Belarus adopted new public procurement legislation (PPL) in 2012 in order to comply with the international obligations of the Republic, in particular with the Agreement on Public (Municipal) Procurement signed in Moscow on December 9, 2010, within the framework of the Customs Union between Belarus, Russia, and Kazakhstan.
The new PPL introduced several major innovations. Firstly, procurement procedures were unified and the law now provides 6 types of procedures that can be used for public procurement: open tender, closed tender, e-auction, request for quotation, single source (direct) procurement and exchange bidding. Information on public procurement was made more accessible through a procurement website - http://www.icetrade.by, which accumulates information on public procurement as well as statistics and legal acts that regulate public procurement.
The TPPR assessment identified major flaws in the general characteristics of the procurement system, articles regulating post-tendering phase of the procurement and the accountability and integrity of the system.
The scope of coverage of PPL does not include all sectors of the economy where competition is possible (building and construction industry, certain services in the area of healthcare and medicine, as well as ICT are excluded from the scope of the Public Procurement). Even though the e-platform is fully functional, the PPL does not stipulate that electronic means is the primary method of conducting public procurement, neither of communication between procuring entities and tender participants.
PPL does not stipulate that each procuring entity has a staff member responsible for conducting procurement activities, which potentially can lead to technical issues while conducting a procurement process. One of the major flaws is that PPL does not stipulate that justification for using a non-competitive procedure (e.g. direct procurement) must be made public by the procuring entity.

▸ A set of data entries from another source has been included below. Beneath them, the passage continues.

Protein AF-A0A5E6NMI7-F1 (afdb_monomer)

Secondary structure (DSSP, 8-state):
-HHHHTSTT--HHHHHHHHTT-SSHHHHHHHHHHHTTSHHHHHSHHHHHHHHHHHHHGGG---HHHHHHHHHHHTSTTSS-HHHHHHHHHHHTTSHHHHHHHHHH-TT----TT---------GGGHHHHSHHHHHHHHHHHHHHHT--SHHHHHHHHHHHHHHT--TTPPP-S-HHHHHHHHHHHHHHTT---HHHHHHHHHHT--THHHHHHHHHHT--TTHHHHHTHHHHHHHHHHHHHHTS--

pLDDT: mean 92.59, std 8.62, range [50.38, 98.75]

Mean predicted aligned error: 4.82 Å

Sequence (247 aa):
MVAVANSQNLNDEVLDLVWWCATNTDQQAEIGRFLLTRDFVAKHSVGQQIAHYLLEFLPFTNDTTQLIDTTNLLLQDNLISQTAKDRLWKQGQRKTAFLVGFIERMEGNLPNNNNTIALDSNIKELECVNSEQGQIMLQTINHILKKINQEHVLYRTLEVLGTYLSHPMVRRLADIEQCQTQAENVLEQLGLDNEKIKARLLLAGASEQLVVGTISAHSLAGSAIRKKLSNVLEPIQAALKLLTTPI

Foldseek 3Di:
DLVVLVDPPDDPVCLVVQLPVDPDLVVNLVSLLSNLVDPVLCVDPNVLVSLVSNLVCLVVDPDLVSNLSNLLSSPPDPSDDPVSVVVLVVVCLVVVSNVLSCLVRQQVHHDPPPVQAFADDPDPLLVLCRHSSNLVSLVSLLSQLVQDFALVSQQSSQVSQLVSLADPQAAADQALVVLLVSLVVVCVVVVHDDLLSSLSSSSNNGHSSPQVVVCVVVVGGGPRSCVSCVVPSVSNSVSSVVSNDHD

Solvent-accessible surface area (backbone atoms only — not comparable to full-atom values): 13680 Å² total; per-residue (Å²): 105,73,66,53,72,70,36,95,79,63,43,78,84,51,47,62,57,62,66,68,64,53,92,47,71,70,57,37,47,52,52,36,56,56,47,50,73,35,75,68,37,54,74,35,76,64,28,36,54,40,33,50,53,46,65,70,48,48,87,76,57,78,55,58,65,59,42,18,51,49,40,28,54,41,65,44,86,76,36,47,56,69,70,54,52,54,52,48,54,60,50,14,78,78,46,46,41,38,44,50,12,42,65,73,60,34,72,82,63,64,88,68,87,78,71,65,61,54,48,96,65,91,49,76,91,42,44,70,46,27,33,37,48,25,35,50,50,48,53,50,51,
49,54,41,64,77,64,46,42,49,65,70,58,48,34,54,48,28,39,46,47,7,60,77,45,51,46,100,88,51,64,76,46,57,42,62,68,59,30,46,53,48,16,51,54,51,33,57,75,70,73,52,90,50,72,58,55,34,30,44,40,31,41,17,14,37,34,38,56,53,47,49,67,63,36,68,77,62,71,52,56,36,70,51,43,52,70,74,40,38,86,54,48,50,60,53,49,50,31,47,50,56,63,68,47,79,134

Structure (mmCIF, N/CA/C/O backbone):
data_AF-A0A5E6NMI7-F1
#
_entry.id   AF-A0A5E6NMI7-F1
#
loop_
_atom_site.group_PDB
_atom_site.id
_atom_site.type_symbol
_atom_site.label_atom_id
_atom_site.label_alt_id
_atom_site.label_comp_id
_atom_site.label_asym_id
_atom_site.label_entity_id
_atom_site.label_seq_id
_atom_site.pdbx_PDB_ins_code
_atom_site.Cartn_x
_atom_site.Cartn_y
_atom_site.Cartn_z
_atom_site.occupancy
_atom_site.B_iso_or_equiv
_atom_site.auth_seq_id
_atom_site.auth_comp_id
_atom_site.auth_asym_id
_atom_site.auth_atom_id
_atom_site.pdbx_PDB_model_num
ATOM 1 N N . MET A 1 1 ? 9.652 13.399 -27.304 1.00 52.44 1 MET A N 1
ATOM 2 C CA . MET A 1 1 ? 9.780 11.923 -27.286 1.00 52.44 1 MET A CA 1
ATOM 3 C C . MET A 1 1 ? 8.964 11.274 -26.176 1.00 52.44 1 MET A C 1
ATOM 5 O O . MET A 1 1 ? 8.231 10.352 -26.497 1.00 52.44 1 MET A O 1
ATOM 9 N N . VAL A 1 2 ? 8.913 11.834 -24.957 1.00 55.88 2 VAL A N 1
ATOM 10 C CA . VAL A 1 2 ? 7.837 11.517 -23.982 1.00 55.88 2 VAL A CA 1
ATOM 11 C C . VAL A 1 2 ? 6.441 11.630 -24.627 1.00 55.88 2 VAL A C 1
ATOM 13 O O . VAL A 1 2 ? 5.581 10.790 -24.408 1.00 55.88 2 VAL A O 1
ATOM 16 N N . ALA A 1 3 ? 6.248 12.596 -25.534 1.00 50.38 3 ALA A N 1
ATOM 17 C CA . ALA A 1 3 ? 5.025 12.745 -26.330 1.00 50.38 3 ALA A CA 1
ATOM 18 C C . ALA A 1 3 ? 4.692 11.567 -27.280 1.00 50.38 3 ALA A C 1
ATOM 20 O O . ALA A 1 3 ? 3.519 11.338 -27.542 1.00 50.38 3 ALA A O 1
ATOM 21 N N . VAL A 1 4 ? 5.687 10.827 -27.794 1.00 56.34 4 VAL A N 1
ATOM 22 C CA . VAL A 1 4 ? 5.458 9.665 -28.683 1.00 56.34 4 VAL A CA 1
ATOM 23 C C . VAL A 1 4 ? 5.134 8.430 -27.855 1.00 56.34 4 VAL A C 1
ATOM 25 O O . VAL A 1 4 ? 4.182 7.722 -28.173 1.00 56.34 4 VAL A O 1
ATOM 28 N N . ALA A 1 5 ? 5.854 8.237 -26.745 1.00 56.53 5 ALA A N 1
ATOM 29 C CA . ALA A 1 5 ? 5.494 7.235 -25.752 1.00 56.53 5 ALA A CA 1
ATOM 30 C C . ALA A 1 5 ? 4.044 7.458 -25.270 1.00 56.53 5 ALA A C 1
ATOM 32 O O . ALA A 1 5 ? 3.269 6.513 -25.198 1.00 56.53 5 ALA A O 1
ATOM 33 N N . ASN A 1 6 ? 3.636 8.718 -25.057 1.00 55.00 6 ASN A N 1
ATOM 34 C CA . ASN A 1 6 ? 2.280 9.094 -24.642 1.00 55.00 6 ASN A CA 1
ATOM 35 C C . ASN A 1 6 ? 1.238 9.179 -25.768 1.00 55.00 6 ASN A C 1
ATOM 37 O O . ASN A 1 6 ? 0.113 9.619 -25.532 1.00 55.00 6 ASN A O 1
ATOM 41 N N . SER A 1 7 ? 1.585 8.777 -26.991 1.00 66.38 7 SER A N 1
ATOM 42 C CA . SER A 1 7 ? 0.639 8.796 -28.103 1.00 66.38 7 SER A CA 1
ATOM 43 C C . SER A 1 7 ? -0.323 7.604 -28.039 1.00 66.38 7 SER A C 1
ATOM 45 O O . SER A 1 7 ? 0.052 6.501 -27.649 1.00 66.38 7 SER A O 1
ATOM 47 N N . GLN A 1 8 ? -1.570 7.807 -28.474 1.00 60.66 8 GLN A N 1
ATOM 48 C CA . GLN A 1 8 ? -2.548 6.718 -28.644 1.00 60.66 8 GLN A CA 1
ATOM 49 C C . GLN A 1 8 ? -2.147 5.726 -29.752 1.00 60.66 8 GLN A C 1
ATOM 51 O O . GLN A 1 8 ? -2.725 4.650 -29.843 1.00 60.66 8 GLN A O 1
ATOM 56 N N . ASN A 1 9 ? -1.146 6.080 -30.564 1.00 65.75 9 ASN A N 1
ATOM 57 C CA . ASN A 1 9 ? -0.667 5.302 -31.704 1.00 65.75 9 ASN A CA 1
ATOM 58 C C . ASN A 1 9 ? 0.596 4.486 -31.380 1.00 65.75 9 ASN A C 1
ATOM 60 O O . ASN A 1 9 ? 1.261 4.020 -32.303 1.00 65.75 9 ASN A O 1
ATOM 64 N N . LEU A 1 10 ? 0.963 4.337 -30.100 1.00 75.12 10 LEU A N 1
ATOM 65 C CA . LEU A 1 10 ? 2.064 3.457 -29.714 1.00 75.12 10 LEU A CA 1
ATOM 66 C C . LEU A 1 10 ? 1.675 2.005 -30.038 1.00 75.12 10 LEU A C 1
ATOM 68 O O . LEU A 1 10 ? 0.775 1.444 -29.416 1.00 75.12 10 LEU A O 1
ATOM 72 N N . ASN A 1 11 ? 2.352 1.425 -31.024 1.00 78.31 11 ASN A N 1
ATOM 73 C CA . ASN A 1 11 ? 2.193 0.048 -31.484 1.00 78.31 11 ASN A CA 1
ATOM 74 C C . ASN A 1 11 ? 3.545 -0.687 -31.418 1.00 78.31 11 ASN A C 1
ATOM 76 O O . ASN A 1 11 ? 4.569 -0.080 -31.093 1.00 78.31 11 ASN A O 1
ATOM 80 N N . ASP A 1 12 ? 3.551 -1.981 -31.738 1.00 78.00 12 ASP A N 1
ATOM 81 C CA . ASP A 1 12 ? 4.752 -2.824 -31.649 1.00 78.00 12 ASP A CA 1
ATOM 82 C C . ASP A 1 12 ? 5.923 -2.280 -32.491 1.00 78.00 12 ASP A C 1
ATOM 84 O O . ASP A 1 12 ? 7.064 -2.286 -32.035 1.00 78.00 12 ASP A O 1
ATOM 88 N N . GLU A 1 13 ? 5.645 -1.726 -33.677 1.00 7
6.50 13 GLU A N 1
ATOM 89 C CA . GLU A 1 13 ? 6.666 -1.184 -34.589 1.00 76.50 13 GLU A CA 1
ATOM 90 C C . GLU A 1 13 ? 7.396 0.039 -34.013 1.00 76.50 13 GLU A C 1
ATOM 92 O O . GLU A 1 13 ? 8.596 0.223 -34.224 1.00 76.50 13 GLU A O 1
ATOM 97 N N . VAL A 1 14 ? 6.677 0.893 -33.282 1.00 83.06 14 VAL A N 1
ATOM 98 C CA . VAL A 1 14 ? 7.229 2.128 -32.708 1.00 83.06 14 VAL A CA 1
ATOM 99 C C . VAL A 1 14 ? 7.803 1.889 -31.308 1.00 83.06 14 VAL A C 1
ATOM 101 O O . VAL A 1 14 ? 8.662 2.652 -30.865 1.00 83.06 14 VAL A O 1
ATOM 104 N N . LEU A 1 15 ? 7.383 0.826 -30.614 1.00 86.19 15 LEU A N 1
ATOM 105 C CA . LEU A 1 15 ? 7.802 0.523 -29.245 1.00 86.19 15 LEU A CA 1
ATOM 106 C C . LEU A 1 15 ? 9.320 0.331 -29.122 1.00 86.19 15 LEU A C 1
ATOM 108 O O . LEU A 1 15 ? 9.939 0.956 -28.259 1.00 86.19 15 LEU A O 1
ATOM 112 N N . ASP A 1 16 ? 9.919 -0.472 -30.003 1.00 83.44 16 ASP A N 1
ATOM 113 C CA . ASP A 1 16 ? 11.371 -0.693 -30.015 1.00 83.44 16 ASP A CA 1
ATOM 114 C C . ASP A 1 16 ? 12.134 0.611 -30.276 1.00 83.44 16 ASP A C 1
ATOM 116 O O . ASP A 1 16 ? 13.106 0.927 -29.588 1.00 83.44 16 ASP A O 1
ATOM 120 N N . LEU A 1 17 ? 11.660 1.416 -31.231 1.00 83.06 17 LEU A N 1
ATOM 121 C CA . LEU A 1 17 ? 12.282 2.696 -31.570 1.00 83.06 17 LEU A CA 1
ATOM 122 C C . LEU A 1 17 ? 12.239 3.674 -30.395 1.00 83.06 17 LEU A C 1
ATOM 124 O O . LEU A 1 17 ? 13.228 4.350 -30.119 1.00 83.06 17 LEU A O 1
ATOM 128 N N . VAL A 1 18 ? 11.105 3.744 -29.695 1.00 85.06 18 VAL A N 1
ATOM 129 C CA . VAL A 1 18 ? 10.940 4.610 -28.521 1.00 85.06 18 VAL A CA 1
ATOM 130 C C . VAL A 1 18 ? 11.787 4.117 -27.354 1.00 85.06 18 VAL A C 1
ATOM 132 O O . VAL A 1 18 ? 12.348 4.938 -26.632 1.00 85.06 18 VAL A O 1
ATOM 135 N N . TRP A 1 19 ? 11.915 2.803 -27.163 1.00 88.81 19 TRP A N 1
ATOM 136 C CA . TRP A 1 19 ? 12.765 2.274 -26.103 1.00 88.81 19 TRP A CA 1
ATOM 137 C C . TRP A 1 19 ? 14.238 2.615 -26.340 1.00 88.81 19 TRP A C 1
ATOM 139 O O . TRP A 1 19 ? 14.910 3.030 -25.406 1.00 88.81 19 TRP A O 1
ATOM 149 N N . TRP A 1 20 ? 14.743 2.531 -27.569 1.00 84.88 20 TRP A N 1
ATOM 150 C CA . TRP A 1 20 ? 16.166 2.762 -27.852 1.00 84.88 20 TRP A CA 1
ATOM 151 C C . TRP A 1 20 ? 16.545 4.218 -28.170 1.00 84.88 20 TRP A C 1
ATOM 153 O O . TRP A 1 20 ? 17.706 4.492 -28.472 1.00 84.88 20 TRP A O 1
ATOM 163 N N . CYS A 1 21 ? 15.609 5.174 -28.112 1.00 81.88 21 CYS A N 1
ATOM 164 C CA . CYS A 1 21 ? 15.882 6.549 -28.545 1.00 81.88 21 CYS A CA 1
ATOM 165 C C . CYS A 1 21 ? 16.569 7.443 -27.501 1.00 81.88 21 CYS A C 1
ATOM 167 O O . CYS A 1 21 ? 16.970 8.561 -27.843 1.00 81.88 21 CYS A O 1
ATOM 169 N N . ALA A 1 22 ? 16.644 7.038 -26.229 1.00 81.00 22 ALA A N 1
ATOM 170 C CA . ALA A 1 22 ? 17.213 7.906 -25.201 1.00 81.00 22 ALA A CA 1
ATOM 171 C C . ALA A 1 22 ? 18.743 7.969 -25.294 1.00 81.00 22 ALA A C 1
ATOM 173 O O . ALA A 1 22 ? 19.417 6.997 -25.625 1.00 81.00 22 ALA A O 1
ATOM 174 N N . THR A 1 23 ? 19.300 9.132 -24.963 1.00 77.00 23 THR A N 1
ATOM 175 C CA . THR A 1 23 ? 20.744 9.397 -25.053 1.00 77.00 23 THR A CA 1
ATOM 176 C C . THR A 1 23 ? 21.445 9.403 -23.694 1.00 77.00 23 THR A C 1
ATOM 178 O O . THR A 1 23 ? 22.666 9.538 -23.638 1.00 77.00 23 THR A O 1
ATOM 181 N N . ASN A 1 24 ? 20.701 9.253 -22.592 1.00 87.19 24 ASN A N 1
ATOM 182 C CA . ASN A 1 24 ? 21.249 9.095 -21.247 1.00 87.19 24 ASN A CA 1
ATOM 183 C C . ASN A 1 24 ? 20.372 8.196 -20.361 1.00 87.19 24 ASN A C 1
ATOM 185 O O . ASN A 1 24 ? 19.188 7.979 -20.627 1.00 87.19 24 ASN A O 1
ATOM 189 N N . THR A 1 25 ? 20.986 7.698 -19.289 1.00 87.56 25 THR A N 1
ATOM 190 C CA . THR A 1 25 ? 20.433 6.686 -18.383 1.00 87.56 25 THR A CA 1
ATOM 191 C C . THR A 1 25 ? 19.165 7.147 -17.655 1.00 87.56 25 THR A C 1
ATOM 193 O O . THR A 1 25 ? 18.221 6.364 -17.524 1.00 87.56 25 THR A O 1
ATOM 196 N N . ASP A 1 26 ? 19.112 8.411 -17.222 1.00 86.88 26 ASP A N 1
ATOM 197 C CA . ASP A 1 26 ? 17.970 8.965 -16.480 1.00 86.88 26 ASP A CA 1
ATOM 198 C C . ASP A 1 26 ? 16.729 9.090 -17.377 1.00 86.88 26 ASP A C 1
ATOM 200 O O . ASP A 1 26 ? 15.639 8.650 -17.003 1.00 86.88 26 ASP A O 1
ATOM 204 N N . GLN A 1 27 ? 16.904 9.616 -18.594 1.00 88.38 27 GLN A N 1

Better internal and external Quality Control and Audit remain one of the most pressing issues of the PPL of Belarus.
The Assessment showed positive developments in terms of the level of transparency related to publishing procurement documents. Notices of intended procurement, tender documentation, bids offered by potential suppliers, decisions of tender commissions, contracts and contract performance information is public and available in machine-readable format. However, the quality of the information published still needs improvement to be full and comprehensive. Additionally, dispute settlement related information can also become public and available in machine readable format.
Currently, the new Law on Amendments and Addenda to the Law of the Republic of Belarus "On public procurement of goods (works, services)" will be adopted in 2017, which will aim to address several of the issues identified by the TPPR assessment.